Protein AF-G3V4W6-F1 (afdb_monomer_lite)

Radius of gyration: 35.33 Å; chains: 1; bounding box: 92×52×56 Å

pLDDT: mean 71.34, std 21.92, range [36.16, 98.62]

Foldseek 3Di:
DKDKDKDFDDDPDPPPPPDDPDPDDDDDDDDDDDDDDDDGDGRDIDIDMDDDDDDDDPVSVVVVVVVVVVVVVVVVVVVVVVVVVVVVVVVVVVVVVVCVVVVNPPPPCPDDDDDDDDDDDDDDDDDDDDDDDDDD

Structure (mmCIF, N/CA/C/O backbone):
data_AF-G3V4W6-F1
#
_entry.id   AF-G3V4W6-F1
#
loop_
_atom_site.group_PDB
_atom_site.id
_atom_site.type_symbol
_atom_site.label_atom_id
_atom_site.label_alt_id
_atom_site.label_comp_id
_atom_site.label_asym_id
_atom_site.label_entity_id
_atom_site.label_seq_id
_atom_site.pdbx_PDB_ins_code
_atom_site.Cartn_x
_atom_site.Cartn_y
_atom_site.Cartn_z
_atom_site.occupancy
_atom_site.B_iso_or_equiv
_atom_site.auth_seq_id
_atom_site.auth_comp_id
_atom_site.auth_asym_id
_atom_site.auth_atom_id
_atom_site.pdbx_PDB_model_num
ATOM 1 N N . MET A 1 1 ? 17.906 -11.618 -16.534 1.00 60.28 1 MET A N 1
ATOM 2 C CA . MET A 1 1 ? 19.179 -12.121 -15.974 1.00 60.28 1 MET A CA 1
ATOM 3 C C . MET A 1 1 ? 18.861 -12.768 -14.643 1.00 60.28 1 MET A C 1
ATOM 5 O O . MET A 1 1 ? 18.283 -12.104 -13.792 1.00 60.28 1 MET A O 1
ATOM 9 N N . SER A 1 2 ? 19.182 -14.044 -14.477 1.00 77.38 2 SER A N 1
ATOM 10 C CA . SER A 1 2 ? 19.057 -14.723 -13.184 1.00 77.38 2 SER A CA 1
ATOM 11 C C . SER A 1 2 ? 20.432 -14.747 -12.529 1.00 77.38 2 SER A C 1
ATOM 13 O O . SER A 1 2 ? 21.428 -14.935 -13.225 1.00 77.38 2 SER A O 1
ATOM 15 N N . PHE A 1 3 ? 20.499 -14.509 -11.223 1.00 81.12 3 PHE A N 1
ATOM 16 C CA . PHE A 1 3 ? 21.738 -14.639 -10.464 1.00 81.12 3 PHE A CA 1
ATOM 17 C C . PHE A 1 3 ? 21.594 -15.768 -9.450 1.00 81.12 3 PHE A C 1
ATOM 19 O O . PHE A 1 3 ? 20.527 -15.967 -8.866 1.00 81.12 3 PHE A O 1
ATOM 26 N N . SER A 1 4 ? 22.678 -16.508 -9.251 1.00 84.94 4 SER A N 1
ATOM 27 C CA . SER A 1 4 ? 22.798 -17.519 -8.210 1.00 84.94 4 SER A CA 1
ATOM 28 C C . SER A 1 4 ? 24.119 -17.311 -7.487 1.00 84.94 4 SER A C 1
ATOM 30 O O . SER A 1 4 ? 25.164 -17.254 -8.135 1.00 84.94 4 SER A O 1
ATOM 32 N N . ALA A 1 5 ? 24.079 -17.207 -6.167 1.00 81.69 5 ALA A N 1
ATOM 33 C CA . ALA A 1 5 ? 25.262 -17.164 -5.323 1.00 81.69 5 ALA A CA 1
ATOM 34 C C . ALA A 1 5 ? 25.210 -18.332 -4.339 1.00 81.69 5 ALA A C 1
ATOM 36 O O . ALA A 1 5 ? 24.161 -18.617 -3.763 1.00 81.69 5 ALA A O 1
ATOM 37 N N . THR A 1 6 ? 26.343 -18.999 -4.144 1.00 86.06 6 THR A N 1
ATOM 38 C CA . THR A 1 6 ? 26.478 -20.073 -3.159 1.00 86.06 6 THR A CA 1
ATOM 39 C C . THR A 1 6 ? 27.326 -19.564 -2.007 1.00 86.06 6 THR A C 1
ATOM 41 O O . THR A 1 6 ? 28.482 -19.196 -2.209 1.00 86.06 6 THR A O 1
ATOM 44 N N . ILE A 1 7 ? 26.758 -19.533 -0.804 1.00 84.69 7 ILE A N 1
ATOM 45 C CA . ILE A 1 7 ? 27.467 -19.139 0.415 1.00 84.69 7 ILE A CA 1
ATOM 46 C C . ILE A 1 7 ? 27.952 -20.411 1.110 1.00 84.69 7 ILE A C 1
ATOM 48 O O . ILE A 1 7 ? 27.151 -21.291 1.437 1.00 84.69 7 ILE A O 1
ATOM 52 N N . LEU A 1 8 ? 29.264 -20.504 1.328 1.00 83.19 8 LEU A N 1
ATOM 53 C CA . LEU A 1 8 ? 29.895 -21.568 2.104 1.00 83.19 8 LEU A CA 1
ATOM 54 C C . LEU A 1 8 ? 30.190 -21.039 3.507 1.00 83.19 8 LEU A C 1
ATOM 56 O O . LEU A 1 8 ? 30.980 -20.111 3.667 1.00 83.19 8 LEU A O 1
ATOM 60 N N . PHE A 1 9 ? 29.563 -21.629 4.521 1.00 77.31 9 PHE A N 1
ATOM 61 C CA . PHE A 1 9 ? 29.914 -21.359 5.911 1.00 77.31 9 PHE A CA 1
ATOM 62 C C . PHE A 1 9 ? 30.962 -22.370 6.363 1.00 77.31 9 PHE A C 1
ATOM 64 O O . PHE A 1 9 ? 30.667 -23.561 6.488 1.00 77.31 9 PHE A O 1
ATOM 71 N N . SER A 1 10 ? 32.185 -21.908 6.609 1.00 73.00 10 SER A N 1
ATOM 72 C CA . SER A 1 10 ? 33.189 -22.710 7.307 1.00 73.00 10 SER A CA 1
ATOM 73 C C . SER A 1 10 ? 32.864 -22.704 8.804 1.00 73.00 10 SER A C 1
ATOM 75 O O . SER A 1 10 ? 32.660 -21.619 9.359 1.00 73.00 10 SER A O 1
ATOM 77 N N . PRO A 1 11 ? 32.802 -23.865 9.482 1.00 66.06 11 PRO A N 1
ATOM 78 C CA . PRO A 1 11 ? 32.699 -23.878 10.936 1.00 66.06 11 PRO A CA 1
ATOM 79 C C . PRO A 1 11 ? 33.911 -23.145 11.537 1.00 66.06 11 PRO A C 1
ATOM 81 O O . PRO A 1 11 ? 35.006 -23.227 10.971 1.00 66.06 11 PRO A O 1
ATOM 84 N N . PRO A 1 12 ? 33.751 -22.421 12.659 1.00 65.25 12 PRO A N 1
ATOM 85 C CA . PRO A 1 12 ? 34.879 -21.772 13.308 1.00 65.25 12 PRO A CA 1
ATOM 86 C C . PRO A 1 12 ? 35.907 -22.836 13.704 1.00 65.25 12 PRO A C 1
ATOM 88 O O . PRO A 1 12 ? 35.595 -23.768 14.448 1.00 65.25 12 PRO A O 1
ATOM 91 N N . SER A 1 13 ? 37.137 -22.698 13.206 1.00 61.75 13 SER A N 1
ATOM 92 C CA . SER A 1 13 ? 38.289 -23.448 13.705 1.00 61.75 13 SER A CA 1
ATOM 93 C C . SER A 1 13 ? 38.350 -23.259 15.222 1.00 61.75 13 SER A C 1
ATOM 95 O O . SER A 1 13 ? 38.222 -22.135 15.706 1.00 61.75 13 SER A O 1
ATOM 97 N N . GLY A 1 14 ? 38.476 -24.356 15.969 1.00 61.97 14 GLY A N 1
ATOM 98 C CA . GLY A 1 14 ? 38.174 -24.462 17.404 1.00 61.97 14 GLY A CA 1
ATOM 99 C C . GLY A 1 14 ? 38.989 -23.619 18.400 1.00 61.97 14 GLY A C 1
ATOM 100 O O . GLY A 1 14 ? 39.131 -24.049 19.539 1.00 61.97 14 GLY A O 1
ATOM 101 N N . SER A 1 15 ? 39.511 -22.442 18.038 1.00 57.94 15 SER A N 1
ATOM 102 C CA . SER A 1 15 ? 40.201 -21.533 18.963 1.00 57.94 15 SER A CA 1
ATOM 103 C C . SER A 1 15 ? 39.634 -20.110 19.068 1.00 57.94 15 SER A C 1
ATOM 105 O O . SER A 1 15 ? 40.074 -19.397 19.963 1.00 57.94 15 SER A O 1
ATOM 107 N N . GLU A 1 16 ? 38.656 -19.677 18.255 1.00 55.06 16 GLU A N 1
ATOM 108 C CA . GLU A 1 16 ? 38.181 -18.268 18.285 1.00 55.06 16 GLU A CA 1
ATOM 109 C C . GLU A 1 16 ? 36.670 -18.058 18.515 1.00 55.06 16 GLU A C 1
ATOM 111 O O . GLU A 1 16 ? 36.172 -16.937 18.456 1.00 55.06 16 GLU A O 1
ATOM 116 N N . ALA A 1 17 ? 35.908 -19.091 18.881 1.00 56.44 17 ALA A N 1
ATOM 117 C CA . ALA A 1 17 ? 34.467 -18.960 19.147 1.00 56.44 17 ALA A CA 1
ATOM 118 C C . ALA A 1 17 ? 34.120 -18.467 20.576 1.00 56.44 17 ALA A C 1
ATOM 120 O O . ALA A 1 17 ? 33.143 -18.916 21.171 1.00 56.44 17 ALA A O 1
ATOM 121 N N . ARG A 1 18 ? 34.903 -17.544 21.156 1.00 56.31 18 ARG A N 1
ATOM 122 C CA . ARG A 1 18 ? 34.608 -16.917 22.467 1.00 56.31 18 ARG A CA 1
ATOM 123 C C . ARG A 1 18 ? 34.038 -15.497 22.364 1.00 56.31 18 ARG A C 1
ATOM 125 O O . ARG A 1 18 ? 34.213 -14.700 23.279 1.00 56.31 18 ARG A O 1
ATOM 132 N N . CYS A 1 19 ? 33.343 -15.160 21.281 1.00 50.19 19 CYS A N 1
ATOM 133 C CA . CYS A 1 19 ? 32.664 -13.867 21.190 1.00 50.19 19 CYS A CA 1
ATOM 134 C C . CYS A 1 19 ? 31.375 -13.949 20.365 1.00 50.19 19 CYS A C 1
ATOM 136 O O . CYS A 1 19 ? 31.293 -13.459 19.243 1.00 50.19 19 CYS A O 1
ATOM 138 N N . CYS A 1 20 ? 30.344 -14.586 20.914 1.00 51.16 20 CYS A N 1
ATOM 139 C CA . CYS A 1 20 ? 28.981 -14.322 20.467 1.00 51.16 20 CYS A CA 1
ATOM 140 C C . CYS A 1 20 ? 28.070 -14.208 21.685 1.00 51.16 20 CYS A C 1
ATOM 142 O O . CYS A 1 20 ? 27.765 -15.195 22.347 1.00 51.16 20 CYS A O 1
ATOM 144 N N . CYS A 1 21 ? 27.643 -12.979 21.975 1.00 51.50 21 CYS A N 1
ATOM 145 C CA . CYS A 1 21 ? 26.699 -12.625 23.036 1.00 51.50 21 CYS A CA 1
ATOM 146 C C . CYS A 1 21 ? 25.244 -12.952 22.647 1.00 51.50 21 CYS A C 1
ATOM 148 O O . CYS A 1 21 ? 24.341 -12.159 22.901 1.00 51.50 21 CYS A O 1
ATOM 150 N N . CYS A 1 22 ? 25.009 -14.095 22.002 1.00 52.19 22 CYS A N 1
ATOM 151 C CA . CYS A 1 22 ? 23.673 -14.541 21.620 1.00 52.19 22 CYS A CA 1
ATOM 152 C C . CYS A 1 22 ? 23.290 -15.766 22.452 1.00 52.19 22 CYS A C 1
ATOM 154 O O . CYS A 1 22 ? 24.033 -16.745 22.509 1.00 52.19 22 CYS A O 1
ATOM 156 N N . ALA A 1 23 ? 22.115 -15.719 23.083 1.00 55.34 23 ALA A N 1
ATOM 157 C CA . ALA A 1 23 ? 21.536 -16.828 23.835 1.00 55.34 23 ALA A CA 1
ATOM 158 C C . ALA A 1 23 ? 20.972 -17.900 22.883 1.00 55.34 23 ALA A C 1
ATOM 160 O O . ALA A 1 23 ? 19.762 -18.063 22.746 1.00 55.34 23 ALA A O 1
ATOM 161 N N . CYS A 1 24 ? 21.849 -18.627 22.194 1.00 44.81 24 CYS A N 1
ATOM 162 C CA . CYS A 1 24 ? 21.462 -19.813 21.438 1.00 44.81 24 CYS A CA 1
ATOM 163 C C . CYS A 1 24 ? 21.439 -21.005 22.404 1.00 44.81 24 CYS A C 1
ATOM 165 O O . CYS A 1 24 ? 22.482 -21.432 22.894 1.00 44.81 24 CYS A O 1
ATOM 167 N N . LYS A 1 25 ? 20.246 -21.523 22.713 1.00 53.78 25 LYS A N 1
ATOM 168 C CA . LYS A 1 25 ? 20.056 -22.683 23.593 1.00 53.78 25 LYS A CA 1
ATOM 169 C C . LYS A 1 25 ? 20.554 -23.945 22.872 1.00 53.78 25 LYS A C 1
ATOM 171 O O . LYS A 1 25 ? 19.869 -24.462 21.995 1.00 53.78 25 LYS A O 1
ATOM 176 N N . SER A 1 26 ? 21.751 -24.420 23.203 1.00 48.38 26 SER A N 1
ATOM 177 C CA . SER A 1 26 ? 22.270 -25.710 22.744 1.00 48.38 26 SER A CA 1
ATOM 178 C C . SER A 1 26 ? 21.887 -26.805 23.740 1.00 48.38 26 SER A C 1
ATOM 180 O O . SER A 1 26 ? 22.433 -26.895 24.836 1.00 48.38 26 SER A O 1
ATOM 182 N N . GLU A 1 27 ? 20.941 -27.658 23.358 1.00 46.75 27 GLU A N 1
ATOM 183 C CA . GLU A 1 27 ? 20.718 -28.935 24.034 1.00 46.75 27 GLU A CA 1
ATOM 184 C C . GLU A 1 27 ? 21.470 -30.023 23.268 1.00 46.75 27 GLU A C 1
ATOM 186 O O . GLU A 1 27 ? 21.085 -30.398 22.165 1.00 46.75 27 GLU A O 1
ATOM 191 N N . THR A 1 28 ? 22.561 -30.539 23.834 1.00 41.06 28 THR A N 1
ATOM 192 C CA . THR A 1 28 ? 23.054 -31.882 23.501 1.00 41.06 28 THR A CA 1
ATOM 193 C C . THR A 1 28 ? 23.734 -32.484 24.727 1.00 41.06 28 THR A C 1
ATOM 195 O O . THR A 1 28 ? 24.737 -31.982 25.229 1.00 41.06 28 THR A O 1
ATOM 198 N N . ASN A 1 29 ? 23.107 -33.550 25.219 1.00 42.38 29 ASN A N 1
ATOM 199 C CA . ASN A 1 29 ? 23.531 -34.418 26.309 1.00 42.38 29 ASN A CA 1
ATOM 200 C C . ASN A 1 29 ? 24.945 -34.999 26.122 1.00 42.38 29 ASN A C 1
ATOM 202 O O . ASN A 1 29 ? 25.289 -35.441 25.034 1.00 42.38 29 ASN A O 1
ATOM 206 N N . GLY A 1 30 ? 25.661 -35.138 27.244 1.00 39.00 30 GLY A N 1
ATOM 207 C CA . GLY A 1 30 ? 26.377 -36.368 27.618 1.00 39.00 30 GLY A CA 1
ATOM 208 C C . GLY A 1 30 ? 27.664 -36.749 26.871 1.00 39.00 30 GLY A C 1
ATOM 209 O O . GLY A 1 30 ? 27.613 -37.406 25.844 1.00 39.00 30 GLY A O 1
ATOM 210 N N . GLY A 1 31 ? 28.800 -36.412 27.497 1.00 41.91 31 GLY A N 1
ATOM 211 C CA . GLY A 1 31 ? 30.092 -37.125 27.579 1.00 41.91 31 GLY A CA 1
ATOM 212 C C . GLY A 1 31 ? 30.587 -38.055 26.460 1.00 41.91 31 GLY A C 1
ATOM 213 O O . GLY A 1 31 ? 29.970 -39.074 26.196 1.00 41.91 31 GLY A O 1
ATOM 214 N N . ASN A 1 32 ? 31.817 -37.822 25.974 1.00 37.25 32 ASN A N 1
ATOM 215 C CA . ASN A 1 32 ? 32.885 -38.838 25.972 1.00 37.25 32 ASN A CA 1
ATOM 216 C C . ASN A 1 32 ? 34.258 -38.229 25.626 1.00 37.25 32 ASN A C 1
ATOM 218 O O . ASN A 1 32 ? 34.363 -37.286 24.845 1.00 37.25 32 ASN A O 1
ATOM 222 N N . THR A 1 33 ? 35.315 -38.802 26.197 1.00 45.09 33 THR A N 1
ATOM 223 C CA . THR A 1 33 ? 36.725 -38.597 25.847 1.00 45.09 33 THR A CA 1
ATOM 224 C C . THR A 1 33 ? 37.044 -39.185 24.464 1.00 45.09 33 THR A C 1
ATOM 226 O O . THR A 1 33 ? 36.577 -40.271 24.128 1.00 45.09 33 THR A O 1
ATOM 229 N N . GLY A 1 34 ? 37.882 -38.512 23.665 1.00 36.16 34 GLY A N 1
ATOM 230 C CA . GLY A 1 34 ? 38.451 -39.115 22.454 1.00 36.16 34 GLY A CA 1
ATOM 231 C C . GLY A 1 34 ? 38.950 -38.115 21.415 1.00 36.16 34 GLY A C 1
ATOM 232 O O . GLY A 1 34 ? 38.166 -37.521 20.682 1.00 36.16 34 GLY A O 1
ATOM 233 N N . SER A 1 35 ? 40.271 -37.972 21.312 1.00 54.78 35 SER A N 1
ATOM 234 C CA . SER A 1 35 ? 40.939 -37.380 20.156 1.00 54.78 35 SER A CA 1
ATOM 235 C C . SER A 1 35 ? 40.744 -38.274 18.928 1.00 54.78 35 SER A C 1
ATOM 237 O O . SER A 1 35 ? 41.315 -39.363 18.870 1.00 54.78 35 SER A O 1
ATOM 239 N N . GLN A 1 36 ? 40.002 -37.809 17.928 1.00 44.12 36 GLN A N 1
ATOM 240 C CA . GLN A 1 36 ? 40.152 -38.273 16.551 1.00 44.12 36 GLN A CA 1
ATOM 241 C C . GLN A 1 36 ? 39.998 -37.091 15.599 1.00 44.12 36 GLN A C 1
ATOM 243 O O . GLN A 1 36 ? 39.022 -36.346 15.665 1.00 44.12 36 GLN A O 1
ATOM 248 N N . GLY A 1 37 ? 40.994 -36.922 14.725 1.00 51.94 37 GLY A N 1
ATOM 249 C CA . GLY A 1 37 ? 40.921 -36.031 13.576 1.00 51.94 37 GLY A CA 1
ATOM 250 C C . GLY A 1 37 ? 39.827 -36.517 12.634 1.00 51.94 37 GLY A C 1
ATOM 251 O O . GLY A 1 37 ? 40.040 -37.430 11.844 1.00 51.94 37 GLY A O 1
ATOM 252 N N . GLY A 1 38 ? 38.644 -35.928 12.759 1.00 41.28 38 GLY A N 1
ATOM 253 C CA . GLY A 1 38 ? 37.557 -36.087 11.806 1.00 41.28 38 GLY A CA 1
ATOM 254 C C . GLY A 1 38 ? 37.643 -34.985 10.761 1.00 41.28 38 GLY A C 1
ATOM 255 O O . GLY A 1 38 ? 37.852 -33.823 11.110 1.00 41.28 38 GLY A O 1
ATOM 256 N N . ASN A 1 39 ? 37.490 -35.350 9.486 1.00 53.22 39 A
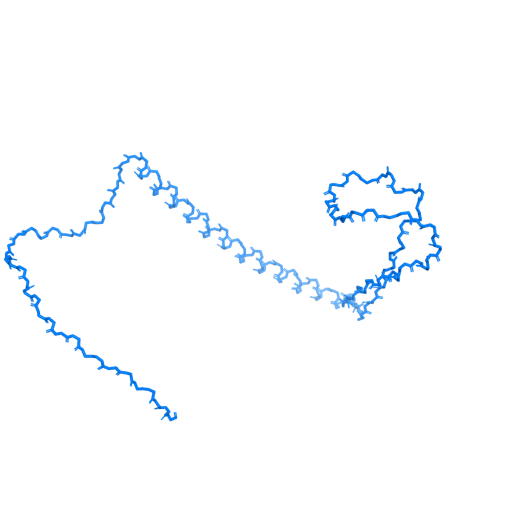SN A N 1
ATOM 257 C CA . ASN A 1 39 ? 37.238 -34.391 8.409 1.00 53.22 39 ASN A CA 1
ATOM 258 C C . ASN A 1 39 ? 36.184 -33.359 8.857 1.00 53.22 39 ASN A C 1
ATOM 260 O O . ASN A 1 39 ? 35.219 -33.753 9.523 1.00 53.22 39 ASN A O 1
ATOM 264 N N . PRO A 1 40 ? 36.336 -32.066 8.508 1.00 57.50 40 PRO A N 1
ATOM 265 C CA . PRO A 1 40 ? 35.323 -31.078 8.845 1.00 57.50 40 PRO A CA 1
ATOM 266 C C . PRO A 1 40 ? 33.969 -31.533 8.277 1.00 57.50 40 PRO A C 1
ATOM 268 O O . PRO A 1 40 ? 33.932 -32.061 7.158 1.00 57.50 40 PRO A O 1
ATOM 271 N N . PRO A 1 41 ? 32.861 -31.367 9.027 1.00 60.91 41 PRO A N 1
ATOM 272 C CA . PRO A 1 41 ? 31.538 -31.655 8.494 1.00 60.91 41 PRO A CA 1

__________________________________________________

Your objective
The entries above hold a line with "ATOM 151 C CA" and a later line with "ATOM 158 C C". Write out exactly those lines and all lines between, nothing more.

Your solution
ATOM 151 C CA . CYS A 1 22 ? 23.673 -14.541 21.620 1.00 52.19 22 CYS A CA 1
ATOM 152 C C . CYS A 1 22 ? 23.290 -15.766 22.452 1.00 52.19 22 CYS A C 1
ATOM 154 O O . CYS A 1 22 ? 24.033 -16.745 22.509 1.00 52.19 22 CYS A O 1
ATOM 156 N N . ALA A 1 23 ? 22.115 -15.719 23.083 1.00 55.34 23 ALA A N 1
ATOM 157 C CA . ALA A 1 23 ? 21.536 -16.828 23.835 1.00 55.34 23 ALA A CA 1
ATOM 158 C C . ALA A 1 23 ? 20.972 -17.900 22.883 1.00 55.34 23 ALA A C 1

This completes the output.